Is he apologizing? I glance over my shoulder to see if Mom is there, coaching him. The door is shut and it’s only the two of us. “How bad did you f**k up?”

“Worse than you.” Dad picks up the report card. “I never made straight Bs. I never voluntarily worked a job or kept one and I never found something to focus on like you have...When was the last time you hung out with any of your old friends?”

I shrug. “A while.”

“You spend a lot of time at the gym.”

“Yeah.”

Dad slides over a brochure for top-of-the-line equipment for a home gym. “Rachel will be spending most of her time in physical therapy, so I’m converting the front living room into her own gym and I’m hiring someone to personally oversee her recovery. While I was researching, I found this. I thought you’d like to pick out a few pieces.”

I have the same heroin-induced haze as when I talk to Abby and fall down the rabbit hole. “Thanks, but I like the gym.”

“Your mother would like to see you home more since you’ll most likely be going to college in the fall and...so would I.”

“Did you get hit in the head recently?” I hold out my left arm. “Shooting pains down this arm accompanied by chest pain? Numbness on one side of your face? New medications or just dabbling in recreational meth?”

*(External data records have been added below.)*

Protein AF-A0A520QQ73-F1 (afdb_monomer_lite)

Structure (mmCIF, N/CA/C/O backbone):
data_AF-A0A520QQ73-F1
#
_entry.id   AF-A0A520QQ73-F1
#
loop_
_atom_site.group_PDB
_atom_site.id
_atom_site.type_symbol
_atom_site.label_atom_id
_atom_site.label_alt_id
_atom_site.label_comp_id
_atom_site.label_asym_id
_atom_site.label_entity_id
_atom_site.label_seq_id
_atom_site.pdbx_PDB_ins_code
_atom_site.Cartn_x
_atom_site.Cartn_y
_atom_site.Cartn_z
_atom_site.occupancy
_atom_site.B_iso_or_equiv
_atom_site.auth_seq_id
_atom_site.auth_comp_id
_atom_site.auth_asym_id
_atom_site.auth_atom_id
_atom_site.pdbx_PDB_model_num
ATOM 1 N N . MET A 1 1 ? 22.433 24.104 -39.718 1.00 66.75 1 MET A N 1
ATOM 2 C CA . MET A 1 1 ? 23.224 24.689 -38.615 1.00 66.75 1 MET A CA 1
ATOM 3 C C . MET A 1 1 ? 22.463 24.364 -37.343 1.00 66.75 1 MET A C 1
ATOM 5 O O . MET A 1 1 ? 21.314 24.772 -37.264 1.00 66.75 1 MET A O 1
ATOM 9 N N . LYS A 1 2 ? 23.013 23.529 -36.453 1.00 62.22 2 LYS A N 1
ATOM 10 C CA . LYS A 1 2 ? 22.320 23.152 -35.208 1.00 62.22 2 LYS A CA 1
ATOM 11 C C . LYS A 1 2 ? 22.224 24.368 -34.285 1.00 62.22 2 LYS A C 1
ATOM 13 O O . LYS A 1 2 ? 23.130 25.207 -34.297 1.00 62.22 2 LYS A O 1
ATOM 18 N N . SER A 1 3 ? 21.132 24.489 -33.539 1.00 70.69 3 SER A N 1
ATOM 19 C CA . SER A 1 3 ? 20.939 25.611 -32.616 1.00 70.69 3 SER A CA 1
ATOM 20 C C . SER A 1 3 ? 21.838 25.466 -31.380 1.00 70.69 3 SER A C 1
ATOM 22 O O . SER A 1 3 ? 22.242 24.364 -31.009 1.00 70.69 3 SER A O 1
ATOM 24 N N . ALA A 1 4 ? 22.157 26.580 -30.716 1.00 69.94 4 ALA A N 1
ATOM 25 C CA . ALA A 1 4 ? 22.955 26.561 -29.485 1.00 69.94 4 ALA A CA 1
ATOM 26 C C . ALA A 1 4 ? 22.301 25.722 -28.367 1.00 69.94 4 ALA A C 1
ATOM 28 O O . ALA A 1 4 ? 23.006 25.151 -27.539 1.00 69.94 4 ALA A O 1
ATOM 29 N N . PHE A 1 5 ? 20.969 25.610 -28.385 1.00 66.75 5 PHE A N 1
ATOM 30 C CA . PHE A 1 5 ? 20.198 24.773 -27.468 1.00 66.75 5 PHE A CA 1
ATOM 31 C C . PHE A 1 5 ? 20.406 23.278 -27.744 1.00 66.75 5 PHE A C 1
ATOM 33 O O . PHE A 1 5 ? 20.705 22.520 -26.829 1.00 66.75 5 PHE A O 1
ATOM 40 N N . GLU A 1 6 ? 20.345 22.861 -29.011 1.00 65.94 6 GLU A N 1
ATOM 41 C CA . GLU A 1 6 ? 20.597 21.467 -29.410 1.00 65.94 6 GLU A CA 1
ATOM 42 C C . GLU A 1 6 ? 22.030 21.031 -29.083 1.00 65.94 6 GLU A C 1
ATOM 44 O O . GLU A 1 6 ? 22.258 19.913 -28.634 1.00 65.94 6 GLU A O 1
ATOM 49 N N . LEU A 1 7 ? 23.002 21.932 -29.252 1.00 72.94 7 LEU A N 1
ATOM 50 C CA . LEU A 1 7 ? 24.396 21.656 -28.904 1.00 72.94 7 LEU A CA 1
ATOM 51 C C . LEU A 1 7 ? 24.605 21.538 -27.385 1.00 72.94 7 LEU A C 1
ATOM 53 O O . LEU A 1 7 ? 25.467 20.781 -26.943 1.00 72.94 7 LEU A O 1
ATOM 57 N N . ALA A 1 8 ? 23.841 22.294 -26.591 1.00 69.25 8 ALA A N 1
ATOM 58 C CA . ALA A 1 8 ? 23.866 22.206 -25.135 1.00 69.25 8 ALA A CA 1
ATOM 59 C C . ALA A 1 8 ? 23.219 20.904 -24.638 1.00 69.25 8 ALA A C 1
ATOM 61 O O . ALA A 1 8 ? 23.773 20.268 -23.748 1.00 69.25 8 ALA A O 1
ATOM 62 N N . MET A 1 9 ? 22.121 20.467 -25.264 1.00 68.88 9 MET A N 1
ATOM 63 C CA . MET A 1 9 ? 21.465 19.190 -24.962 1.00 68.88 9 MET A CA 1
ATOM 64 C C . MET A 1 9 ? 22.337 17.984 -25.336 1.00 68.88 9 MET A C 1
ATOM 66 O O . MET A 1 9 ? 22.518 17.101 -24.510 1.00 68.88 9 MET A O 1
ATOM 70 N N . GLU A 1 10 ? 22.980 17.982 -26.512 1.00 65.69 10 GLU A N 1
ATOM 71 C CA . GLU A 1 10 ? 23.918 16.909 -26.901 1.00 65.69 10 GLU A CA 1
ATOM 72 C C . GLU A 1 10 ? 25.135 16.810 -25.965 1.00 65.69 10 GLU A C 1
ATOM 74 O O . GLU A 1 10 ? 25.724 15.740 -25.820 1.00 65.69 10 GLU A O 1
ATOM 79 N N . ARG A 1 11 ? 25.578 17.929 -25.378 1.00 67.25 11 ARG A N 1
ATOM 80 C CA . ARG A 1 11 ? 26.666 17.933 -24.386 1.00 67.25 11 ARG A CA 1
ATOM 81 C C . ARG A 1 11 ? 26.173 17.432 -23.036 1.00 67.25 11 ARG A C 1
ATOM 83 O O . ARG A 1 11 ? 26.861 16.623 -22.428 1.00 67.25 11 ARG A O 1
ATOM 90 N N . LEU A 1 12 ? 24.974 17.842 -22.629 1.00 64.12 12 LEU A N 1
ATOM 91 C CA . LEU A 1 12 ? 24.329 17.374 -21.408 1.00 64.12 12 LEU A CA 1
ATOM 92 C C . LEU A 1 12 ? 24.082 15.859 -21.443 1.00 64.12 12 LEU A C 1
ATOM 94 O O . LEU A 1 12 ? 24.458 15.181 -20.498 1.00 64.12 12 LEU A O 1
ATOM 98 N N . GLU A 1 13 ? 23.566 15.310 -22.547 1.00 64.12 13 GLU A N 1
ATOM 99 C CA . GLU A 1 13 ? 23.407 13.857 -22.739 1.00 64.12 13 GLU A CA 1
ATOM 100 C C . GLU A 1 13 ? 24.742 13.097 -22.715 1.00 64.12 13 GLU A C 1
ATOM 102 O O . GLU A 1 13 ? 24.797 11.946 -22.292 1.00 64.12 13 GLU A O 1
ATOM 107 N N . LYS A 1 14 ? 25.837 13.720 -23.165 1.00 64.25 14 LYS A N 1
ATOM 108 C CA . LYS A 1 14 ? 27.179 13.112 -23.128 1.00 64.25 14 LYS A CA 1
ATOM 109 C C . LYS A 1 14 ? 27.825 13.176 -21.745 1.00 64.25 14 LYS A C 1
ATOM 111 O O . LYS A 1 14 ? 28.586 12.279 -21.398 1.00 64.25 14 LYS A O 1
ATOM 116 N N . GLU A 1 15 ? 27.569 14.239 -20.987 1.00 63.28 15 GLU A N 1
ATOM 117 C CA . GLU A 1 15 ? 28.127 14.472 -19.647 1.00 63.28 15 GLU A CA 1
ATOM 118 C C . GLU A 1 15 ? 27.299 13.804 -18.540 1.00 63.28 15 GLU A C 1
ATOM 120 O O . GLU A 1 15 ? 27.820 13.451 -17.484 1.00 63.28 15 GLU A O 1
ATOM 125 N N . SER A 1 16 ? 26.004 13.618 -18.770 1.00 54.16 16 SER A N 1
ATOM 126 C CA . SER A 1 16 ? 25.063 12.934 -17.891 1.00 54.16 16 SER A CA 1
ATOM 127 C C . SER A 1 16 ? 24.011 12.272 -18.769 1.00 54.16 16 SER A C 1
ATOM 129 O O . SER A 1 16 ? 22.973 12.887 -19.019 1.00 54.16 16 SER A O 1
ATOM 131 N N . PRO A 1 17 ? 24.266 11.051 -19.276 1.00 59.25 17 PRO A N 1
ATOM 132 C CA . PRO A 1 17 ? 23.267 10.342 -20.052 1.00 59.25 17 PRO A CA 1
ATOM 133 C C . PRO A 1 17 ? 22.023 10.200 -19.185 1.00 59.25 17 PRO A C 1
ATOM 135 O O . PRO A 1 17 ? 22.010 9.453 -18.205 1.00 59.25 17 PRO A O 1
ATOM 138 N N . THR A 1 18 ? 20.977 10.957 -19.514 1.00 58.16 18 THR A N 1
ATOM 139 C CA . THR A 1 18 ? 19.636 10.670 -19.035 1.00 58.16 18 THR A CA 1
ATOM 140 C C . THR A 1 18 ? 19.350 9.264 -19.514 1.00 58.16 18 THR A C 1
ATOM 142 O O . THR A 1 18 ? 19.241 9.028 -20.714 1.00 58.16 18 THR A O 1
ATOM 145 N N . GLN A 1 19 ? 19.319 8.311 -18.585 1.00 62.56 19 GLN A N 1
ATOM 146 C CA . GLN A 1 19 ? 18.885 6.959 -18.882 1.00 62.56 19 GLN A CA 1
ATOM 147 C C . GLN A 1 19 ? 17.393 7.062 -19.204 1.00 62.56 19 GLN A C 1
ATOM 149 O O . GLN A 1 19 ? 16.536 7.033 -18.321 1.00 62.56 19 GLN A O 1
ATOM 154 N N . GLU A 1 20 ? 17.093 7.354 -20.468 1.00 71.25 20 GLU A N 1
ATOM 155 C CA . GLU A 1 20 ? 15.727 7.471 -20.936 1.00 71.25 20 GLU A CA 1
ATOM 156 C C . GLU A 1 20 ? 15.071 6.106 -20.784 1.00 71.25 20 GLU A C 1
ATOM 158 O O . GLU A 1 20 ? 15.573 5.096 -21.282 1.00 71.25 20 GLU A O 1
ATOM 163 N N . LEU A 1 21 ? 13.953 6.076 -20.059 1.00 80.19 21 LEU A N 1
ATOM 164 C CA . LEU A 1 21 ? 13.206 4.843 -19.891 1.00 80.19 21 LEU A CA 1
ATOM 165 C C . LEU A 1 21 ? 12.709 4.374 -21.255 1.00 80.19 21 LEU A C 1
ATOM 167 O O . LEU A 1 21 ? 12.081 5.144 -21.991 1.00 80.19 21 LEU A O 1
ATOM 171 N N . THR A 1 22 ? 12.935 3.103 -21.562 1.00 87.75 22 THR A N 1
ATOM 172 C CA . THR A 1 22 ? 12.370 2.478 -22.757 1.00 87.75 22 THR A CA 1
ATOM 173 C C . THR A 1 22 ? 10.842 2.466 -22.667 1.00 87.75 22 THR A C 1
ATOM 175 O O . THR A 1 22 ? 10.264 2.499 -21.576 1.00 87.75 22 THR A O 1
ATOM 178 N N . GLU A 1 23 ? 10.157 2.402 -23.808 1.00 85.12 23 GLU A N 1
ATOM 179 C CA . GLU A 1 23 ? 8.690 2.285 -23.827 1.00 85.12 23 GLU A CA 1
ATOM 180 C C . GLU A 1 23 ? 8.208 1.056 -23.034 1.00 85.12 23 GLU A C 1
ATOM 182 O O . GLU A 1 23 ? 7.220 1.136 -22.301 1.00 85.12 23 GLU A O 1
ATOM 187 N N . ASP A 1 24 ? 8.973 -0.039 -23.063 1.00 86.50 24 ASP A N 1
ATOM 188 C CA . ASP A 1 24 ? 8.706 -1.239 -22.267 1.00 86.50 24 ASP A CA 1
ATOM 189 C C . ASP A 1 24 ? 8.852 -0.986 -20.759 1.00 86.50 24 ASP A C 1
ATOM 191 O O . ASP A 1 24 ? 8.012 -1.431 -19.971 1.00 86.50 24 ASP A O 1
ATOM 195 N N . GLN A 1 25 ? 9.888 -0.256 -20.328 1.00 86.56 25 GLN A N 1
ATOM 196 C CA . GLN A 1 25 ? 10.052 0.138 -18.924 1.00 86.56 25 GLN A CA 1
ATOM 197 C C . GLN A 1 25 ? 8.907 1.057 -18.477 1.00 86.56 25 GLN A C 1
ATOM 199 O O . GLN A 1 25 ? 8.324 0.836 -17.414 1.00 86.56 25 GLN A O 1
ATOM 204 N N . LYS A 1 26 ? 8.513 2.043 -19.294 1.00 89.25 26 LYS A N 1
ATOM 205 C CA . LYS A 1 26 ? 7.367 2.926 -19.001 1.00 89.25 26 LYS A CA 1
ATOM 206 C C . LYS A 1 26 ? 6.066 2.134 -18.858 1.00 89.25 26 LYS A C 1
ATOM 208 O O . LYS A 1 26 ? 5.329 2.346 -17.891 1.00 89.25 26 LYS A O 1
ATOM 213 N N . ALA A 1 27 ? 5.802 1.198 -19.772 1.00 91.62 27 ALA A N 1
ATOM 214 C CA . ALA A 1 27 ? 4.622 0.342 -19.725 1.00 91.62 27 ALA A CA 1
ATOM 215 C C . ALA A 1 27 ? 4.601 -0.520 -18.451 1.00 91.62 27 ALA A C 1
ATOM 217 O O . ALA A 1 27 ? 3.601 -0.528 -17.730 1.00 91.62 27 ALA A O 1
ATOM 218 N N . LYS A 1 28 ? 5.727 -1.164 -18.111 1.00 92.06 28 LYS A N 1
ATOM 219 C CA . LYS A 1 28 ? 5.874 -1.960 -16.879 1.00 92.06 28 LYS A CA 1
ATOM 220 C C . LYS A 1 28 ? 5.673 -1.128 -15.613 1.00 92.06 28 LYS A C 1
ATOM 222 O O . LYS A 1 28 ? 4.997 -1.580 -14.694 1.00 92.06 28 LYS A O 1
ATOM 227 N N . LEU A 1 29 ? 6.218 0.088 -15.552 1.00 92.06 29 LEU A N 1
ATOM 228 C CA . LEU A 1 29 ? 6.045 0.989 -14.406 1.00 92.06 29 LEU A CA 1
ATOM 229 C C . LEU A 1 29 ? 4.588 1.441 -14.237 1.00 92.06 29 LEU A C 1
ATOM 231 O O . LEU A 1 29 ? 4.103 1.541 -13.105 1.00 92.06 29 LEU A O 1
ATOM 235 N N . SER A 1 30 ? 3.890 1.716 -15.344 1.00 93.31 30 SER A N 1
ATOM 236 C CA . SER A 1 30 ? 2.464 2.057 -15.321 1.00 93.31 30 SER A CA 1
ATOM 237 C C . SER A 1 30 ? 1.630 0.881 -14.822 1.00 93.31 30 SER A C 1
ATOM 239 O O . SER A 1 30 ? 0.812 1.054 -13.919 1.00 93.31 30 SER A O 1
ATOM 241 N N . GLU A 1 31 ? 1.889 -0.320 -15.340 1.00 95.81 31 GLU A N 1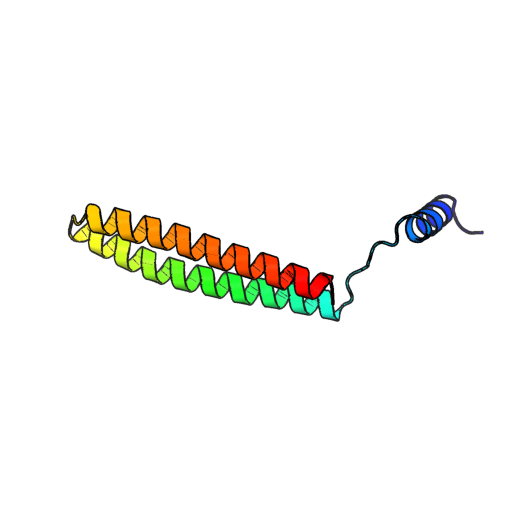
ATOM 242 C CA . GLU A 1 31 ? 1.182 -1.531 -14.928 1.00 95.81 31 GLU A CA 1
ATOM 243 C C . GLU A 1 31 ? 1.432 -1.860 -13.452 1.00 95.81 31 GLU A C 1
ATOM 245 O O . GLU A 1 31 ? 0.486 -2.066 -12.696 1.00 95.81 31 GLU A O 1
ATOM 250 N N . LEU A 1 32 ? 2.690 -1.802 -12.998 1.00 95.75 32 LEU A N 1
ATOM 251 C CA . LEU A 1 32 ? 3.033 -1.974 -11.584 1.00 95.75 32 LEU A CA 1
ATOM 252 C C . LEU A 1 32 ? 2.285 -0.985 -10.688 1.00 95.75 32 LEU A C 1
ATOM 254 O O . LEU A 1 32 ? 1.805 -1.375 -9.627 1.00 95.75 32 LEU A O 1
ATOM 258 N N . SER A 1 33 ? 2.165 0.276 -11.112 1.00 94.50 33 SER A N 1
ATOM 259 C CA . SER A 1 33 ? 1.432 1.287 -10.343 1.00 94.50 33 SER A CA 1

Dad chuckles and his dark eyes shine. He’s given this look a hundred times to my brothers, but never to me. Fuck me—is that pride?

“I’ve talked to the administration at Worthington. You can return to school, and I’ve talked to the admissions office at the University of Louisville. They’re willing to review your application again.”

Gaped mouth. A couple of breaths in. “You know I was suspended for fighting, right?”

“Yes. But over the last few weeks, something has happened inside you. Something that didn’t happen inside me until I was in my twenties. You’re coming alive and I want to be a part of it.”

Wait... “Twenties? I thought you and Mom met in your freshman year of college.” The tale was one of those all-American love stories. The well-brought-up boy and girl fall in love over a shared love of education, money and extracurricular activities.

Dad’s eyes flash to mine and I slump back in my seat. “You lied.”

He rolls his neck and his silence confirms the truth. “Did you even meet at college?”

“No,” he answers. “I know what I’m talking about and I don’t want you to repeat my mistakes. Let me help you.”

For the past two months, everything has been bleak and dark and now there is light. I was stupid before. Made stupid choices. Had a future I willingly threw away. Then I discovered hunger and loneliness and my lone salvation was Haley.

Haley. “I’ll stay at Eastwick and graduate there.”

His face falls. “Worthington is one of the best schools in the state. A diploma from there will open countless doors for you in the future. Eastwick has nothing to offer you.”

It has Haley. “I’m staying there.”

“Are you scared you can’t make the same grades at Worthington? Apply yourself like you have there. The problem has always been within you, and you’re finally motivated.”

My skin crawls like I’m being cornered in a dark alley. “I’m motivated at Eastwick. I like it there and I’m staying.”

“Is this over the girl?”

My chin lifts. “You mean Haley?”

“I sent you into a situation where you could have made every wrong choice and instead you found a way to clean your life up. If we’re mirrors of each other, take my advice. This is a honeymoon period. You’ll do well at first but then sink under the bad influences. You’ve got the motivation now. Let’s get you back to where you belong and keep you from backsliding.”